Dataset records
● ● ● ● ● ● ●
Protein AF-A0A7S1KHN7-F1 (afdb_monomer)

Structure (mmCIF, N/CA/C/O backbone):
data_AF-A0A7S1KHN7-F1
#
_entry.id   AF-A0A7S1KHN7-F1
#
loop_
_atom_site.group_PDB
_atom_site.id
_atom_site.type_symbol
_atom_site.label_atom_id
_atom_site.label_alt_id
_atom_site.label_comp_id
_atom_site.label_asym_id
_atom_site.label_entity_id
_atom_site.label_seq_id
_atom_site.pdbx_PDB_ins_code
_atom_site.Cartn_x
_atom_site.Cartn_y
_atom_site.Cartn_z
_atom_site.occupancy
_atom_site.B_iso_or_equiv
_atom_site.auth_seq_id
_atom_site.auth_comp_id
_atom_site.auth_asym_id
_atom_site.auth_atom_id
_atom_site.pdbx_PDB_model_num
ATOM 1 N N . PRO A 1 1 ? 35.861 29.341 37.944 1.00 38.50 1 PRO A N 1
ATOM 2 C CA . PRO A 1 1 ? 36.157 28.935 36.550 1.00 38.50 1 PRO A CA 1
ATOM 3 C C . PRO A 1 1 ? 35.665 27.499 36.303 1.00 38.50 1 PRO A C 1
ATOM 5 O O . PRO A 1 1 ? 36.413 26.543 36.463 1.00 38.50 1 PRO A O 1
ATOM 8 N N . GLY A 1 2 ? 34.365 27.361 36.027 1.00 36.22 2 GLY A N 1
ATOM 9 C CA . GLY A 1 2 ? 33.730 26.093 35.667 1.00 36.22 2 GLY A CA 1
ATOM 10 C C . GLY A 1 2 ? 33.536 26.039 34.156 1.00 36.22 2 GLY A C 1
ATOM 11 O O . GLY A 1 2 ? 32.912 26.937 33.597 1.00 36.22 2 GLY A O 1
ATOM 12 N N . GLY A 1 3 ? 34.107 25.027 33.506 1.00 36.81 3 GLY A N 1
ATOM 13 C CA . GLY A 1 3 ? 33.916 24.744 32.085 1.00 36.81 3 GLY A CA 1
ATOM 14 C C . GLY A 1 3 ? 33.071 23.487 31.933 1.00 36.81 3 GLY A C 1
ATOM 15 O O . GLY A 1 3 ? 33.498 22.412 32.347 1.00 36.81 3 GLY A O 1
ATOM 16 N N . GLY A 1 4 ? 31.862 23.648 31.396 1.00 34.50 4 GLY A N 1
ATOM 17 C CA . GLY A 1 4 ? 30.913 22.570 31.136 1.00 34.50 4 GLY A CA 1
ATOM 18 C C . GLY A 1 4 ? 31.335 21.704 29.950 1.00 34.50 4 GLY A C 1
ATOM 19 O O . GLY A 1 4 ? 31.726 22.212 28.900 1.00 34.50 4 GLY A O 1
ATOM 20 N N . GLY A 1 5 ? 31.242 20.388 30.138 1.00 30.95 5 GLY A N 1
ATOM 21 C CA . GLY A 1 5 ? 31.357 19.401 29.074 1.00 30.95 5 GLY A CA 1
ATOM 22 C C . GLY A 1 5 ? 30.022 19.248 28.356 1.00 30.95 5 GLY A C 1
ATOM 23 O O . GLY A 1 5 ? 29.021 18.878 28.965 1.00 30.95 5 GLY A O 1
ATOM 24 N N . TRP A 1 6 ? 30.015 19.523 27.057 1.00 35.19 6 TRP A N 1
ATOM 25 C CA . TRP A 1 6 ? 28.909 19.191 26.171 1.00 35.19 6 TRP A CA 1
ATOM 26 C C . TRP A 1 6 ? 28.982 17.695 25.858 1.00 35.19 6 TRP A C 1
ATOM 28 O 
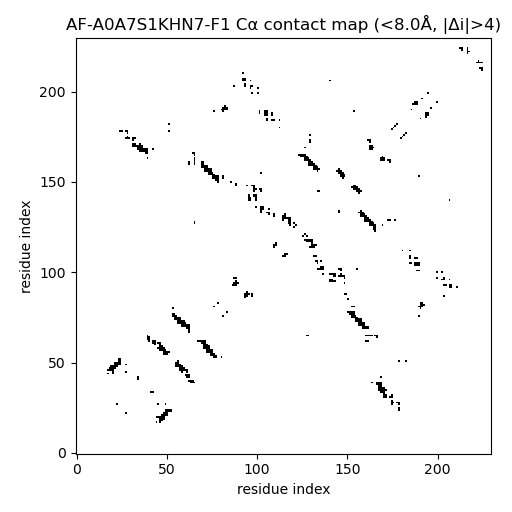O . TRP A 1 6 ? 29.847 17.253 25.104 1.00 35.19 6 TRP A O 1
ATOM 38 N N . HIS A 1 7 ? 28.108 16.897 26.469 1.00 38.44 7 HIS A N 1
ATOM 39 C CA . HIS A 1 7 ? 27.828 15.543 25.999 1.00 38.44 7 HIS A CA 1
ATOM 40 C C . HIS A 1 7 ? 26.783 15.627 24.887 1.00 38.44 7 HIS A C 1
ATOM 42 O O . HIS A 1 7 ? 25.629 15.972 25.127 1.00 38.44 7 HIS A O 1
ATOM 48 N N . GLN A 1 8 ? 27.218 15.322 23.664 1.
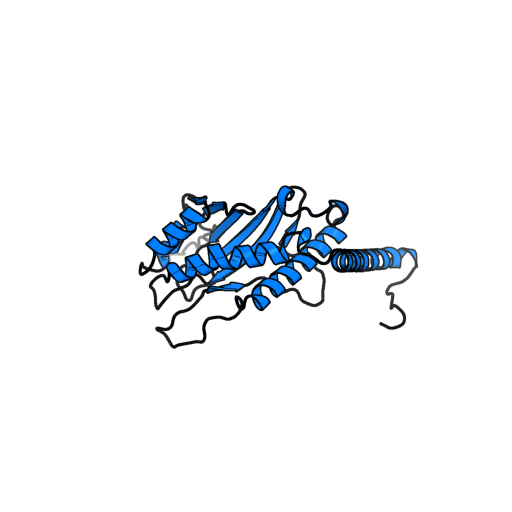00 34.28 8 GLN A N 1
ATOM 49 C CA . GLN A 1 8 ? 26.349 14.967 22.547 1.00 34.28 8 GLN A CA 1
ATOM 50 C C . GLN A 1 8 ? 25.595 13.687 22.919 1.00 34.28 8 GLN A C 1
ATOM 52 O O . GLN A 1 8 ? 26.138 12.588 22.834 1.00 34.28 8 GLN A O 1
ATOM 57 N N . GLN A 1 9 ? 24.349 13.839 23.363 1.00 33.41 9 GLN A N 1
ATOM 58 C CA . GLN A 1 9 ? 23.382 12.750 23.354 1.00 33.41 9 GLN A CA 1
ATOM 59 C C . GLN A 1 9 ? 23.058 12.444 21.894 1.00 33.41 9 GLN A C 1
ATOM 61 O O . GLN A 1 9 ? 22.534 13.284 21.167 1.00 33.41 9 GLN A O 1
ATOM 66 N N . GLN A 1 10 ? 23.467 11.257 21.461 1.00 31.89 10 GLN A N 1
ATOM 67 C CA . GLN A 1 10 ? 23.015 10.654 20.220 1.00 31.89 10 GLN A CA 1
ATOM 68 C C . GLN A 1 10 ? 21.519 10.365 20.378 1.00 31.89 10 GLN A C 1
ATOM 70 O O . GLN A 1 10 ? 21.125 9.659 21.305 1.00 31.89 10 GLN A O 1
ATOM 75 N N . ASP A 1 11 ? 20.698 10.942 19.501 1.00 35.25 11 ASP A N 1
ATOM 76 C CA . ASP A 1 11 ? 19.296 10.563 19.331 1.00 35.25 11 ASP A CA 1
ATOM 77 C C . ASP A 1 11 ? 19.247 9.127 18.785 1.00 35.25 11 ASP A C 1
ATOM 79 O O . ASP A 1 11 ? 19.251 8.894 17.574 1.00 35.25 11 ASP A O 1
ATOM 83 N N . GLU A 1 12 ? 19.242 8.139 19.680 1.00 34.81 12 GLU A N 1
ATOM 84 C CA . GLU A 1 12 ? 18.810 6.788 19.335 1.00 34.81 12 GLU A CA 1
ATOM 85 C C . GLU A 1 12 ? 17.285 6.798 19.136 1.00 34.81 12 GLU A C 1
ATOM 87 O O . GLU A 1 12 ? 16.558 7.349 19.971 1.00 34.81 12 GLU A O 1
ATOM 92 N N . PRO A 1 13 ? 16.748 6.201 18.057 1.00 35.25 13 PRO A N 1
ATOM 93 C CA . PRO A 1 13 ? 15.307 6.107 17.893 1.00 35.25 13 PRO A CA 1
ATOM 94 C C . PRO A 1 13 ? 14.733 5.239 19.018 1.00 35.25 13 PRO A C 1
ATOM 96 O O . PRO A 1 13 ? 15.009 4.042 19.086 1.00 35.25 13 PRO A O 1
ATOM 99 N N . MET A 1 14 ? 13.915 5.842 19.890 1.00 34.03 14 MET A N 1
ATOM 100 C CA . MET A 1 14 ? 13.082 5.118 20.851 1.00 34.03 14 MET A CA 1
ATOM 101 C C . MET A 1 14 ? 12.226 4.099 20.095 1.00 34.03 14 MET A C 1
ATOM 103 O O . MET A 1 14 ? 11.232 4.444 19.452 1.00 34.03 14 MET A O 1
ATOM 107 N N . VAL A 1 15 ? 12.620 2.831 20.170 1.00 39.62 15 VAL A N 1
ATOM 108 C CA . VAL A 1 15 ? 11.773 1.707 19.786 1.00 39.62 15 VAL A CA 1
ATOM 109 C C . VAL A 1 15 ? 10.749 1.559 20.904 1.00 39.62 15 VAL A C 1
ATOM 111 O O . VAL A 1 15 ? 10.994 0.891 21.904 1.00 39.62 15 VAL A O 1
ATOM 114 N N . ASP A 1 16 ? 9.630 2.269 20.767 1.00 47.06 16 ASP A N 1
ATOM 115 C CA . ASP A 1 16 ? 8.470 2.129 21.643 1.00 47.06 16 ASP A CA 1
ATOM 116 C C . ASP A 1 16 ? 8.098 0.630 21.719 1.00 47.06 16 ASP A C 1
ATOM 118 O O . ASP A 1 16 ? 7.690 0.017 20.728 1.00 47.06 16 ASP A O 1
ATOM 122 N N . SER A 1 17 ? 8.285 0.019 22.891 1.00 42.00 17 SER A N 1
ATOM 123 C CA . SER A 1 17 ? 8.115 -1.415 23.145 1.00 42.00 17 SER A CA 1
ATOM 124 C C . SER A 1 17 ? 6.641 -1.802 23.307 1.00 42.00 17 SER A C 1
ATOM 126 O O . SER A 1 17 ? 6.225 -2.353 24.325 1.00 42.00 17 SER A O 1
ATOM 128 N N . TYR A 1 18 ? 5.811 -1.517 22.304 1.00 53.28 18 TYR A N 1
ATOM 129 C CA . TYR A 1 18 ? 4.460 -2.077 22.268 1.00 53.28 18 TYR A CA 1
ATOM 130 C C . TYR A 1 18 ? 4.554 -3.572 21.940 1.00 53.28 18 TYR A C 1
ATOM 132 O O . TYR A 1 18 ? 5.207 -3.960 20.970 1.00 53.28 18 TYR A O 1
ATOM 140 N N . SER A 1 19 ? 3.894 -4.431 22.725 1.00 57.41 19 SER A N 1
ATOM 141 C CA . SER A 1 19 ? 3.699 -5.827 22.325 1.00 57.41 19 SER A CA 1
ATOM 142 C C . SER A 1 19 ? 2.887 -5.834 21.029 1.00 57.41 19 SER A C 1
ATOM 144 O O . SER A 1 19 ? 1.721 -5.434 21.044 1.00 57.41 19 SER A O 1
ATOM 146 N N . SER A 1 20 ? 3.489 -6.249 19.914 1.00 73.56 20 SER A N 1
ATOM 147 C CA . SER A 1 20 ? 2.803 -6.311 18.624 1.00 73.56 20 SER A CA 1
ATOM 148 C C . SER A 1 20 ? 1.618 -7.264 18.725 1.00 73.56 20 SER A C 1
ATOM 150 O O . SER A 1 20 ? 1.796 -8.461 18.961 1.00 73.56 20 SER A O 1
ATOM 152 N N . ARG A 1 21 ? 0.406 -6.732 18.583 1.00 90.81 21 ARG A N 1
ATOM 153 C CA . ARG A 1 21 ? -0.817 -7.527 18.658 1.00 90.81 21 ARG A CA 1
ATOM 154 C C . ARG A 1 21 ? -0.970 -8.359 17.387 1.00 90.81 21 ARG A C 1
ATOM 156 O O . ARG A 1 21 ? -0.601 -7.909 16.306 1.00 90.81 21 ARG A O 1
ATOM 163 N N . GLU A 1 22 ? -1.544 -9.546 17.508 1.00 95.50 22 GLU A N 1
ATOM 164 C CA . GLU A 1 22 ? -1.936 -10.363 16.360 1.00 95.50 22 GLU A CA 1
ATOM 165 C C . GLU A 1 22 ? -3.420 -10.711 16.462 1.00 95.50 22 GLU A C 1
ATOM 167 O O . GLU A 1 22 ? -3.921 -10.999 17.552 1.00 95.50 22 GLU A O 1
ATOM 172 N N . GLY A 1 23 ? -4.138 -10.664 15.340 1.00 97.19 23 GLY A N 1
ATOM 173 C CA . GLY A 1 23 ? -5.563 -10.986 15.315 1.00 97.19 23 GLY A CA 1
ATOM 174 C C . GLY A 1 23 ? -6.147 -11.095 13.911 1.00 97.19 23 GLY A C 1
ATOM 175 O O . GLY A 1 23 ? -5.451 -10.946 12.911 1.00 97.19 23 GLY A O 1
ATOM 176 N N . THR A 1 24 ? -7.444 -11.367 13.822 1.00 98.25 24 THR A N 1
ATOM 177 C CA . THR A 1 24 ? -8.203 -11.409 12.563 1.00 98.25 24 THR A CA 1
ATOM 178 C C . THR A 1 24 ? -8.836 -10.054 12.240 1.00 98.25 24 THR A C 1
ATOM 180 O O . THR A 1 24 ? -9.008 -9.204 13.113 1.00 98.25 24 THR A O 1
ATOM 183 N N . GLY A 1 25 ? -9.279 -9.863 10.997 1.00 97.12 25 GLY A N 1
ATOM 184 C CA . GLY A 1 25 ? -10.030 -8.671 10.594 1.00 97.12 25 GLY A CA 1
ATOM 185 C C . GLY A 1 25 ? -11.340 -8.479 11.369 1.00 97.12 25 GLY A C 1
ATOM 186 O O . GLY A 1 25 ? -11.727 -7.344 11.642 1.00 97.12 25 GLY A O 1
ATOM 187 N N . SER A 1 26 ? -11.998 -9.565 11.794 1.00 97.75 26 SER A N 1
ATOM 188 C CA . SER A 1 26 ? -13.177 -9.477 12.667 1.00 97.75 26 SER A CA 1
ATOM 189 C C . SER A 1 26 ? -12.813 -8.973 14.064 1.00 97.75 26 SER A C 1
ATOM 191 O O . SER A 1 26 ? -13.467 -8.065 14.570 1.00 97.75 26 SER A O 1
ATOM 193 N N . GLN A 1 27 ? -11.725 -9.482 14.648 1.00 98.06 27 GLN A N 1
ATOM 194 C CA . GLN A 1 27 ? -11.218 -9.012 15.938 1.00 98.06 27 GLN A CA 1
ATOM 195 C C . GLN A 1 27 ? -10.770 -7.546 15.872 1.00 98.06 27 GLN A C 1
ATOM 197 O O . GLN A 1 27 ? -11.048 -6.791 16.799 1.00 98.06 27 GLN A O 1
ATOM 202 N N . LEU A 1 28 ? -10.143 -7.121 14.767 1.00 98.06 28 LEU A N 1
ATOM 203 C CA . LEU A 1 28 ? -9.817 -5.714 14.524 1.00 98.06 28 LEU A CA 1
ATOM 204 C C . LEU A 1 28 ? -11.083 -4.847 14.516 1.00 98.06 28 LEU A C 1
ATOM 206 O O . LEU A 1 28 ? -11.118 -3.803 15.163 1.00 98.06 28 LEU A O 1
ATOM 210 N N . ALA A 1 29 ? -12.127 -5.272 13.798 1.00 98.00 29 ALA A N 1
ATOM 211 C CA . ALA A 1 29 ? -13.386 -4.535 13.727 1.00 98.00 29 ALA A CA 1
ATOM 212 C C . ALA A 1 29 ? -14.045 -4.393 15.107 1.00 98.00 29 ALA A C 1
ATOM 214 O O . ALA A 1 29 ? -14.517 -3.310 15.455 1.00 98.00 29 ALA A O 1
ATOM 215 N N . ASP A 1 30 ? -14.066 -5.467 15.893 1.00 98.12 30 ASP A N 1
ATOM 216 C CA . ASP A 1 30 ? -14.650 -5.464 17.234 1.00 98.12 30 ASP A CA 1
ATOM 217 C C . ASP A 1 30 ? -13.851 -4.586 18.197 1.00 98.12 30 ASP A C 1
ATOM 219 O O . ASP A 1 30 ? -14.430 -3.803 18.953 1.00 98.12 30 ASP A O 1
ATOM 223 N N . GLU A 1 31 ? -12.523 -4.636 18.118 1.00 97.75 31 GLU A N 1
ATOM 224 C CA . GLU A 1 31 ? -11.655 -3.793 18.928 1.00 97.75 31 GLU A CA 1
ATOM 225 C C . GLU A 1 31 ? -11.808 -2.309 18.571 1.00 97.75 31 GLU A C 1
ATOM 227 O O . GLU A 1 31 ? -11.940 -1.472 19.462 1.00 97.75 31 GLU A O 1
ATOM 232 N N . LEU A 1 32 ? -11.878 -1.972 17.281 1.00 97.88 32 LEU A N 1
ATOM 233 C CA . LEU A 1 32 ? -12.134 -0.605 16.828 1.00 97.88 32 LEU A CA 1
ATOM 234 C C . LEU A 1 32 ? -13.471 -0.079 17.361 1.00 97.88 32 LEU A C 1
ATOM 236 O O . LEU A 1 32 ? -13.517 1.030 17.886 1.00 97.88 32 LEU A O 1
ATOM 240 N N . ARG A 1 33 ? -14.542 -0.881 17.310 1.00 98.06 33 ARG A N 1
ATOM 241 C CA . ARG A 1 33 ? -15.845 -0.510 17.895 1.00 98.06 33 ARG A CA 1
ATOM 242 C C . ARG A 1 33 ? -15.770 -0.351 19.415 1.00 98.06 33 ARG A C 1
ATOM 244 O O . ARG A 1 33 ? -16.393 0.549 19.962 1.00 98.06 33 ARG A O 1
ATOM 251 N N . ARG A 1 34 ? -14.986 -1.182 20.108 1.00 97.62 34 ARG A N 1
ATOM 252 C CA . ARG A 1 34 ? -14.762 -1.076 21.563 1.00 97.62 34 ARG A CA 1
ATOM 253 C C . ARG A 1 34 ? -14.014 0.205 21.954 1.00 97.62 34 ARG A C 1
ATOM 255 O O . ARG A 1 34 ? -14.176 0.697 23.074 1.00 97.62 34 ARG A O 1
ATOM 262 N N . LEU A 1 35 ? -13.167 0.718 21.062 1.00 97.25 35 LEU A N 1
ATOM 263 C CA . LEU A 1 35 ? -12.437 1.971 21.249 1.00 97.25 35 LEU A CA 1
ATOM 264 C C . LEU A 1 35 ? -13.286 3.218 20.972 1.00 97.25 35 LEU A C 1
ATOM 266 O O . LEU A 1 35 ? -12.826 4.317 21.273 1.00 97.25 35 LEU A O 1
● ● ● ● ● ● ●
_ASSIGNMENT_
Exact duplication is required for the lines above, from the line that contains "ATOM 176 N N" to the line that contains "ATOM 189 C C", inclusive; omit all others.

_RESULT FOR THIS TASK_
ATOM 176 N N . THR A 1 24 ? -7.444 -11.367 13.822 1.00 98.25 24 THR A N 1
ATOM 177 C CA . THR A 1 24 ? -8.203 -11.409 12.563 1.00 98.25 24 THR A CA 1
ATOM 178 C C . THR A 1 24 ? -8.836 -10.054 12.240 1.00 98.25 24 THR A C 1
ATOM 180 O O . THR A 1 24 ? -9.008 -9.204 13.113 1.00 98.25 24 THR A O 1
ATOM 183 N N . GLY A 1 25 ? -9.279 -9.863 10.997 1.00 97.12 25 GLY A N 1
ATOM 184 C CA . GLY A 1 25 ? -10.030 -8.671 10.594 1.00 97.12 25 GLY A CA 1
ATOM 185 C C . GLY A 1 25 ? -11.340 -8.479 11.369 1.00 97.12 25 GLY A C 1
ATOM 186 O O . GLY A 1 25 ? -11.727 -7.344 11.642 1.00 97.12 25 GLY A O 1
ATOM 187 N N . SER A 1 26 ? -11.998 -9.565 11.794 1.00 97.75 26 SER A N 1
ATOM 188 C CA . SER A 1 26 ? -13.177 -9.477 12.667 1.00 97.75 26 SER A CA 1
ATOM 189 C C . SER A 1 26 ? -12.813 -8.973 14.064 1.00 97.75 26 SER A C 1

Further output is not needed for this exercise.